What is expected: Copy exactly and only the lines running from the one that contains "ATOM 292 C C" to the final line of the data below, without the pictures.

Provided material:
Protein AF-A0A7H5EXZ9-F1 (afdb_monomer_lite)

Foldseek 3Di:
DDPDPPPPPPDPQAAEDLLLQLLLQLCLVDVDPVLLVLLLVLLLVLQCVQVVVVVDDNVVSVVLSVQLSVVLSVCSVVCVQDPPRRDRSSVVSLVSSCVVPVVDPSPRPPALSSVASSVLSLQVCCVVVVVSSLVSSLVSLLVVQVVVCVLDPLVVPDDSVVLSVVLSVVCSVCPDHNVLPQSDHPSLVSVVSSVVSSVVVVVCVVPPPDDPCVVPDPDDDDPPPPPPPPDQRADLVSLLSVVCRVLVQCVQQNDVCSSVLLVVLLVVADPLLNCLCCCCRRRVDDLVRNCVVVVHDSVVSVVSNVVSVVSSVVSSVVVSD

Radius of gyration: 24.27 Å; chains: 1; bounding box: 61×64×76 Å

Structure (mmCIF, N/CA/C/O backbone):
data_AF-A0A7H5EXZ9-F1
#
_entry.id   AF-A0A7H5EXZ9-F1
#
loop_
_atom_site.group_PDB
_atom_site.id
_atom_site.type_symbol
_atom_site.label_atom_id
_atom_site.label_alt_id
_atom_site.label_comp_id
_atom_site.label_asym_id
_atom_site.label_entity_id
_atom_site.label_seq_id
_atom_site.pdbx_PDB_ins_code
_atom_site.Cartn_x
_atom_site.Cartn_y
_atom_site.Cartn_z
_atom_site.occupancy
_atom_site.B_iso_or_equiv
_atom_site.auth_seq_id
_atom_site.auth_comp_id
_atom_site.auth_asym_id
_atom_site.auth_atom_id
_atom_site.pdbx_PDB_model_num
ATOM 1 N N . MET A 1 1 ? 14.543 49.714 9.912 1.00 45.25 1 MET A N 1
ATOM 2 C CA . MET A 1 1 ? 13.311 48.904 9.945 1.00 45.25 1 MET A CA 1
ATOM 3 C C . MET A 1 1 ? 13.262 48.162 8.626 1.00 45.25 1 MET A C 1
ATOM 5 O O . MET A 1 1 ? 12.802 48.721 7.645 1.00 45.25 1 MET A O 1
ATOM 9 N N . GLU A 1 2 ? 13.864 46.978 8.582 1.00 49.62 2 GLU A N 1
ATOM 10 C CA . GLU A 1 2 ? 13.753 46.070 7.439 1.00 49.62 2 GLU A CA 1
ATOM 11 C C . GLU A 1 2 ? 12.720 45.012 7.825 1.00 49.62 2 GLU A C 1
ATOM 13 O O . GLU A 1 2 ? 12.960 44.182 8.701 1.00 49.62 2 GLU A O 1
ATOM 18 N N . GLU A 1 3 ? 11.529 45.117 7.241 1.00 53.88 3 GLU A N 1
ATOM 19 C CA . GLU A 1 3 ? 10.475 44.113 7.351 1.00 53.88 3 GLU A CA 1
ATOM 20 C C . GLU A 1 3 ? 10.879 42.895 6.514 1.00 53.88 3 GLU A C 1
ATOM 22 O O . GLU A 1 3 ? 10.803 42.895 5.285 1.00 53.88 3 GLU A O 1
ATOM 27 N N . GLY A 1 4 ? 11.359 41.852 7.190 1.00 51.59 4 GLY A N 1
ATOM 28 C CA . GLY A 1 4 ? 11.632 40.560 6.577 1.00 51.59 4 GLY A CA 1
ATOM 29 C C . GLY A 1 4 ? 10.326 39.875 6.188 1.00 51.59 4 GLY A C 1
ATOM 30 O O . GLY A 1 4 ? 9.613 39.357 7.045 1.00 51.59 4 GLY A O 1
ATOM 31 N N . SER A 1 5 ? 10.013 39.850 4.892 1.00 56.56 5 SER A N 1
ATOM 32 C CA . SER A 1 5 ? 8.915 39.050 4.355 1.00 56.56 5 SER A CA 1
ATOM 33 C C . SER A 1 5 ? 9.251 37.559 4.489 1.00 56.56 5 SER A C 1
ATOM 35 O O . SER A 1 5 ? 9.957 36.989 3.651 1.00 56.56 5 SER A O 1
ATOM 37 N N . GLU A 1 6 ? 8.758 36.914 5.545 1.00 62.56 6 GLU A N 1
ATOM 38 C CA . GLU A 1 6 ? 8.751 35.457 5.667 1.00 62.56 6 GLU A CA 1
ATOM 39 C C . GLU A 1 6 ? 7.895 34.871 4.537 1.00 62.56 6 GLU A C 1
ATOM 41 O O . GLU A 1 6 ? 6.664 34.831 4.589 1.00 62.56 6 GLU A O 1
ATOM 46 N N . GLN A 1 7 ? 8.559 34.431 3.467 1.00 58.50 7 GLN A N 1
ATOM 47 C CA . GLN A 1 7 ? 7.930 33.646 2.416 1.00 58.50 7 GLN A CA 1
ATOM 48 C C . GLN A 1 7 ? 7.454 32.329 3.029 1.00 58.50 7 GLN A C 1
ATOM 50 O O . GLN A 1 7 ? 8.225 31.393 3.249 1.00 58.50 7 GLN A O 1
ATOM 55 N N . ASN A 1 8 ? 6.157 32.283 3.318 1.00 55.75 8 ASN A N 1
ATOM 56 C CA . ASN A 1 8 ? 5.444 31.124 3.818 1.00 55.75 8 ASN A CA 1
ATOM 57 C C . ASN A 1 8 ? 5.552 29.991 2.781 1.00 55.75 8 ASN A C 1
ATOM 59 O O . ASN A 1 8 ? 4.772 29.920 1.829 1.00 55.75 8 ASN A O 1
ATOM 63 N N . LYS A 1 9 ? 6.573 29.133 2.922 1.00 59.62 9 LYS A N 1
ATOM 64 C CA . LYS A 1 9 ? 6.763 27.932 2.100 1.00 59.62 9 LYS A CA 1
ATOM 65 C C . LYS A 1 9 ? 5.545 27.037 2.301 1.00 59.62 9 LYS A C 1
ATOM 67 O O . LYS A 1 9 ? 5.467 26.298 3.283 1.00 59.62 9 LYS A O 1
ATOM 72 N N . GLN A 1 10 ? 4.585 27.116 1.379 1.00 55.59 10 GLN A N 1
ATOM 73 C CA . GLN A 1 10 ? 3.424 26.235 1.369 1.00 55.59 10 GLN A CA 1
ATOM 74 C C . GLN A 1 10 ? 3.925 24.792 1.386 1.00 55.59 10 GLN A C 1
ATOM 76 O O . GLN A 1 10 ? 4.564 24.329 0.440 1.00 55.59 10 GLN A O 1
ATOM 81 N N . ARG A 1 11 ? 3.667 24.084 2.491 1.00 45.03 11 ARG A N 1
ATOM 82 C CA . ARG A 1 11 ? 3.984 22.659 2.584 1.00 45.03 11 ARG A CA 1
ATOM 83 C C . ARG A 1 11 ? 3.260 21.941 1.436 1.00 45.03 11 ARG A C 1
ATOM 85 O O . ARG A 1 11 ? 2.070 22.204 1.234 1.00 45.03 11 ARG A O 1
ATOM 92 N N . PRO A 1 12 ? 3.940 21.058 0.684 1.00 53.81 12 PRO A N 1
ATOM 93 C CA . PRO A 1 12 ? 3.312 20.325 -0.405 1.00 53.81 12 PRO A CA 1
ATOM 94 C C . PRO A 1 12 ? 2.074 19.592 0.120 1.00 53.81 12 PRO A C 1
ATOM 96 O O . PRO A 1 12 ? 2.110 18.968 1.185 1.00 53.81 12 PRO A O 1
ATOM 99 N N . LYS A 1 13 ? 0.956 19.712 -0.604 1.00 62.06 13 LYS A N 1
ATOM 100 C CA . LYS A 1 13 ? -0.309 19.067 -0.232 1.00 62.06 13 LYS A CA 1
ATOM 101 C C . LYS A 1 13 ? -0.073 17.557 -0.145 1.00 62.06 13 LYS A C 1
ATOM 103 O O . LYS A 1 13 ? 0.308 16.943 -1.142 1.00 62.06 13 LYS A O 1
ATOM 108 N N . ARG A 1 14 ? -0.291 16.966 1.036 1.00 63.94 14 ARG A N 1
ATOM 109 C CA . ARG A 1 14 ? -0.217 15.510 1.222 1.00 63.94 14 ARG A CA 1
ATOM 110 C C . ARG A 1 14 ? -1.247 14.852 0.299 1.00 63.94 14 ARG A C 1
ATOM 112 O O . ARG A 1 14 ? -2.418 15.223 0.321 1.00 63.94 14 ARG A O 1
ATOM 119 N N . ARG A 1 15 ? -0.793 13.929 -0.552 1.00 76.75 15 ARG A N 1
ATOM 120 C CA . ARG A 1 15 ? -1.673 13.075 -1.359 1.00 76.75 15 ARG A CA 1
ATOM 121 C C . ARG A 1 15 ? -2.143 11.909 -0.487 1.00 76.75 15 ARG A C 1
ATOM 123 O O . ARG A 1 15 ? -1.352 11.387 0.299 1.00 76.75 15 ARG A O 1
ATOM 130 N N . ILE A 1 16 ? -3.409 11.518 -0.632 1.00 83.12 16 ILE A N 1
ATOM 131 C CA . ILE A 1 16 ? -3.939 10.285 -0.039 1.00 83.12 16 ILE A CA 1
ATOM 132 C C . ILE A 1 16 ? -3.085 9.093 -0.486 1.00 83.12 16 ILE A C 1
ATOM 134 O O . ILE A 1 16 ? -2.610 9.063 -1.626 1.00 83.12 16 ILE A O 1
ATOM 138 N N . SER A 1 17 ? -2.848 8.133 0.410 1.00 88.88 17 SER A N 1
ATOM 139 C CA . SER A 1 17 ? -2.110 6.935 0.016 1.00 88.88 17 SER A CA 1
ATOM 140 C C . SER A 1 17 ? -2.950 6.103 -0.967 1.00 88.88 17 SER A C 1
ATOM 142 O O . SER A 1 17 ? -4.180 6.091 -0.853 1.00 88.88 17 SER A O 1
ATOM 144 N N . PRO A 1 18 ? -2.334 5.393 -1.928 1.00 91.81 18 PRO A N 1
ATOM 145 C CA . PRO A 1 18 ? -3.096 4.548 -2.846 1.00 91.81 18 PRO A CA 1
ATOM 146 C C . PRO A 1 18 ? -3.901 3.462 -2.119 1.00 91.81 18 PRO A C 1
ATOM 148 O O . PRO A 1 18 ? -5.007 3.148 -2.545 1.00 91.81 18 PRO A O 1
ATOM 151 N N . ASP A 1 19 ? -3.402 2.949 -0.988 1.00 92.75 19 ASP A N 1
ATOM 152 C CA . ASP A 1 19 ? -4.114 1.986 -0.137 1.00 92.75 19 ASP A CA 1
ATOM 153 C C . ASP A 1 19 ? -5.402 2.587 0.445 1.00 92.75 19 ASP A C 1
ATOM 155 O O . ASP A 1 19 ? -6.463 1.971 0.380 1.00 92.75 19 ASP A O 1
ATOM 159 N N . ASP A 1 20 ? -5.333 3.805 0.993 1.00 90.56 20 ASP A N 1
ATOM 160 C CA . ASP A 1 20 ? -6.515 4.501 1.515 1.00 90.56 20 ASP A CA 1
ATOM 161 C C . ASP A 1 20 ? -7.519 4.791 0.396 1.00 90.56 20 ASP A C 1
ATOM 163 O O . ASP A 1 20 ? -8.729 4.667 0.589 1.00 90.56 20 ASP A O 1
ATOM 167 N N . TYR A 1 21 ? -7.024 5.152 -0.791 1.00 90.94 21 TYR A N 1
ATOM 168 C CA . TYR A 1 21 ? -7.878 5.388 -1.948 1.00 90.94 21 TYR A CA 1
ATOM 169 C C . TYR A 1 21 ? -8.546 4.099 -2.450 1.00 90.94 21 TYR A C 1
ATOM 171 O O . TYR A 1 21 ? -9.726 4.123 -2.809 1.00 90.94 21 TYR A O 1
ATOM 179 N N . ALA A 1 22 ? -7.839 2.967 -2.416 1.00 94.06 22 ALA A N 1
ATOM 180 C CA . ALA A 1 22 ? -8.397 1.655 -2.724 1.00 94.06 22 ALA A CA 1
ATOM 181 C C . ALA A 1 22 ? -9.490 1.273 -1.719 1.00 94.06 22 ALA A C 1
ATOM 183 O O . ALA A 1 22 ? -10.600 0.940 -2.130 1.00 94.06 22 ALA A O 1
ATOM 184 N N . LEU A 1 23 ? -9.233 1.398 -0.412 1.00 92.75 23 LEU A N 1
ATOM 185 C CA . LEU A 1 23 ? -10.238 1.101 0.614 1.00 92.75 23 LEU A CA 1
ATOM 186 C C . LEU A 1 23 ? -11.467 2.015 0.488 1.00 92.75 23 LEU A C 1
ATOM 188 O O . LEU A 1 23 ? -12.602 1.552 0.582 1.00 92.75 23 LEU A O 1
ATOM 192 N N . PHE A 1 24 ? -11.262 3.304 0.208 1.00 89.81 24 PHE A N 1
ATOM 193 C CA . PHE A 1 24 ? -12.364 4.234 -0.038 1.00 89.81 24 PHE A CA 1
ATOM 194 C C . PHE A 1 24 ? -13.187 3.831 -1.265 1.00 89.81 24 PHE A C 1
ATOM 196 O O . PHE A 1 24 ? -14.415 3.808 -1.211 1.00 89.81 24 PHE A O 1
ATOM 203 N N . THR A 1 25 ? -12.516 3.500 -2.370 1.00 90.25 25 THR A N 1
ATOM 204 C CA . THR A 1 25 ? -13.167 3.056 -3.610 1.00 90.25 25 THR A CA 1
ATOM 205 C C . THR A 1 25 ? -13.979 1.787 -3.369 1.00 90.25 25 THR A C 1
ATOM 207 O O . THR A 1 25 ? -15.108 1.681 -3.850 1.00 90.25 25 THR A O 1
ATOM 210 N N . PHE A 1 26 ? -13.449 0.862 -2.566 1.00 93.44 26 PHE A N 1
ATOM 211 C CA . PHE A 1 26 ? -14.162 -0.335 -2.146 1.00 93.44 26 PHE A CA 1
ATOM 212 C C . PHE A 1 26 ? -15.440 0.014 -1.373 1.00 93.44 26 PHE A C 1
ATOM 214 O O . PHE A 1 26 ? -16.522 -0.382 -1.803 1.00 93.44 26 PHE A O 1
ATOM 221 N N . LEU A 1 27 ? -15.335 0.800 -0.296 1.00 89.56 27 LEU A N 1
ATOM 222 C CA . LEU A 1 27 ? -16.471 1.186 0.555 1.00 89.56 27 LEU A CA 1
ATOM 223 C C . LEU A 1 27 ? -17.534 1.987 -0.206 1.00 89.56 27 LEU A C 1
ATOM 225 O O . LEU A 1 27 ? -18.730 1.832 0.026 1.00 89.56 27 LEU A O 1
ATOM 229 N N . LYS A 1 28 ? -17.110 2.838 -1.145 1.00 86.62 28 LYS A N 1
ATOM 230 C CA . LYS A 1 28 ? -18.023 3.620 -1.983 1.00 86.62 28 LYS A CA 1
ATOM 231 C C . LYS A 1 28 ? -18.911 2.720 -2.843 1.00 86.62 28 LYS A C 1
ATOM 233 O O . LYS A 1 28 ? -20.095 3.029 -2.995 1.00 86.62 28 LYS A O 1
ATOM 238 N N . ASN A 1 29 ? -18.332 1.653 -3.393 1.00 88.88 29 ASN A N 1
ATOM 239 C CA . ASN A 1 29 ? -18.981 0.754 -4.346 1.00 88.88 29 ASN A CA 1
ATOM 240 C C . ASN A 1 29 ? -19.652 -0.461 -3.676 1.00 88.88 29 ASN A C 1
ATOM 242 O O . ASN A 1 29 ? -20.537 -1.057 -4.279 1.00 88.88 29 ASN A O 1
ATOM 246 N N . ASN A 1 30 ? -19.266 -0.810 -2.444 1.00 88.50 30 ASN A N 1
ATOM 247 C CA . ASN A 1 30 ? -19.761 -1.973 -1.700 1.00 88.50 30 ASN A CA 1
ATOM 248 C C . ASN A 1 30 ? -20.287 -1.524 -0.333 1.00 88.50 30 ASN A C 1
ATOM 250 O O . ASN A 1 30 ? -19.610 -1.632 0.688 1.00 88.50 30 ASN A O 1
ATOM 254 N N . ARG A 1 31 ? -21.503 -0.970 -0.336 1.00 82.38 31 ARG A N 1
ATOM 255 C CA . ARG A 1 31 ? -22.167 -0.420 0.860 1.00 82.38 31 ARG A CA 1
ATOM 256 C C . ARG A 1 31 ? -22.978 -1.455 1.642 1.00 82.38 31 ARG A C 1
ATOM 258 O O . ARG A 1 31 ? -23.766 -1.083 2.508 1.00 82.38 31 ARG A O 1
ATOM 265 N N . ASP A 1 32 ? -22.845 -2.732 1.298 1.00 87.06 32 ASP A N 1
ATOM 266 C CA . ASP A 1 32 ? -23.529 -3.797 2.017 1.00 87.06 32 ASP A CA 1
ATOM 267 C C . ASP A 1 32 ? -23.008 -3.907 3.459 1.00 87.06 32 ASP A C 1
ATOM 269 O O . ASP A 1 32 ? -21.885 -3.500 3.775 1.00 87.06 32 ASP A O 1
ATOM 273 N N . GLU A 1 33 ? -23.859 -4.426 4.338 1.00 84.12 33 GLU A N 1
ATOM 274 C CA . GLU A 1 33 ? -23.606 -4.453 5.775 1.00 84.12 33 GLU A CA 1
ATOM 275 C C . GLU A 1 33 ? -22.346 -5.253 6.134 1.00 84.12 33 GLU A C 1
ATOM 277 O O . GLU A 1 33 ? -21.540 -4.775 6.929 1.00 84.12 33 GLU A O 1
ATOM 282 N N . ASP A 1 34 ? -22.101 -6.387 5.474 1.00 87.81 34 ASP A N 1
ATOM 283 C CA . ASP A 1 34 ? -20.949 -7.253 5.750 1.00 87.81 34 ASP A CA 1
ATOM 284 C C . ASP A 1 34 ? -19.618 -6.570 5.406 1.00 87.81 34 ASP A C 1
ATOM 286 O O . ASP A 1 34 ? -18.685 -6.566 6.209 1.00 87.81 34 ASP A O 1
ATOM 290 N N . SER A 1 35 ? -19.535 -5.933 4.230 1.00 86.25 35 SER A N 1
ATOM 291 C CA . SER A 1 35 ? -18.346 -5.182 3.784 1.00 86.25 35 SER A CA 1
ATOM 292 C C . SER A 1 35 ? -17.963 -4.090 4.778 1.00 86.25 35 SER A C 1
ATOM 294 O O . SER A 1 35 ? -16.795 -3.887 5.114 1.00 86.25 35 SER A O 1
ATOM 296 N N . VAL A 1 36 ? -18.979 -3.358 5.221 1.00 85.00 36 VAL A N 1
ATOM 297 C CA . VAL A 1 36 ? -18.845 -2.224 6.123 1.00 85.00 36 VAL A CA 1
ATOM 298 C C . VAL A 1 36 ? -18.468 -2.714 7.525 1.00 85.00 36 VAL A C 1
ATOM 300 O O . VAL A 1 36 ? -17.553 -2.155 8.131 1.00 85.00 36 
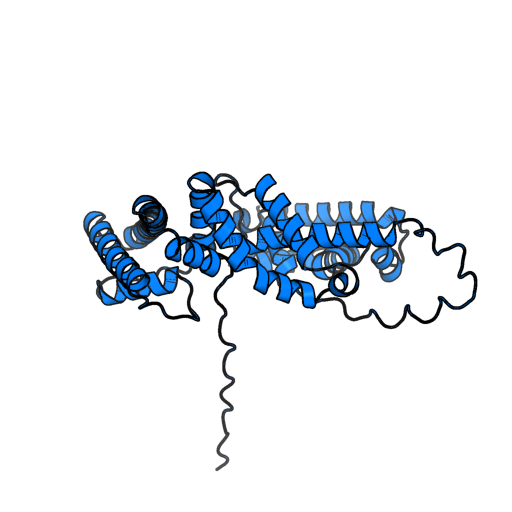VAL A O 1
ATOM 303 N N . ASN A 1 37 ? -19.094 -3.790 8.005 1.00 86.25 37 ASN A N 1
ATOM 304 C CA . ASN A 1 37 ? -18.801 -4.402 9.301 1.00 86.25 37 ASN A CA 1
ATOM 305 C C . ASN A 1 37 ? -17.387 -4.986 9.367 1.00 86.25 37 ASN A C 1
ATOM 307 O O . ASN A 1 37 ? -16.730 -4.863 10.398 1.00 86.25 37 ASN A O 1
ATOM 311 N N . LEU A 1 38 ? -16.868 -5.557 8.277 1.00 87.31 38 LEU A N 1
ATOM 312 C CA . LEU A 1 38 ? -15.490 -6.051 8.256 1.00 87.31 38 LEU A CA 1
ATOM 313 C C . LEU A 1 38 ? -14.488 -4.919 8.494 1.00 87.31 38 LEU A C 1
ATOM 315 O O . LEU A 1 38 ? -13.599 -5.026 9.342 1.00 87.31 38 LEU A O 1
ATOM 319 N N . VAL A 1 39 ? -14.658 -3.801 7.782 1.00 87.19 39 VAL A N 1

Reply to the exercise:
ATOM 292 C C . SER A 1 35 ? -17.963 -4.090 4.778 1.00 86.25 35 SER A C 1
ATOM 294 O O . SER A 1 35 ? -16.795 -3.887 5.114 1.00 86.25 35 SER A O 1
ATOM 296 N N . VAL A 1 36 ? -18.979 -3.358 5.221 1.00 85.00 36 VAL A N 1
ATOM 297 C CA . VAL A 1 36 ? -18.845 -2.224 6.123 1.00 85.00 36 VAL A CA 1
ATOM 298 C C . VAL A 1 36 ? -18.468 -2.714 7.525 1.00 85.00 36 VAL A C 1
ATOM 300 O O . VAL A 1 36 ? -17.553 -2.155 8.131 1.00 85.00 36 
VAL A O 1
ATOM 303 N N . ASN A 1 37 ? -19.094 -3.790 8.005 1.00 86.25 37 ASN A N 1
ATOM 304 C CA . ASN A 1 37 ? -18.801 -4.402 9.301 1.00 86.25 37 ASN A CA 1
ATOM 305 C C . ASN A 1 37 ? -17.387 -4.986 9.367 1.00 86.25 37 ASN A C 1
ATOM 307 O O . ASN A 1 37 ? -16.730 -4.863 10.398 1.00 86.25 37 ASN A O 1
ATOM 311 N N . LEU A 1 38 ? -16.868 -5.557 8.277 1.00 87.31 38 LEU A N 1
ATOM 312 C CA . LEU A 1 38 ? -15.490 -6.051 8.256 1.00 87.31 38 LEU A CA 1
ATOM 313 C C . LEU A 1 38 ? -14.488 -4.919 8.494 1.00 87.31 38 LEU A C 1
ATOM 315 O O . LEU A 1 38 ? -13.599 -5.026 9.342 1.00 87.31 38 LEU A O 1
ATOM 319 N N . VAL A 1 39 ? -14.658 -3.801 7.782 1.00 87.19 39 VAL A N 1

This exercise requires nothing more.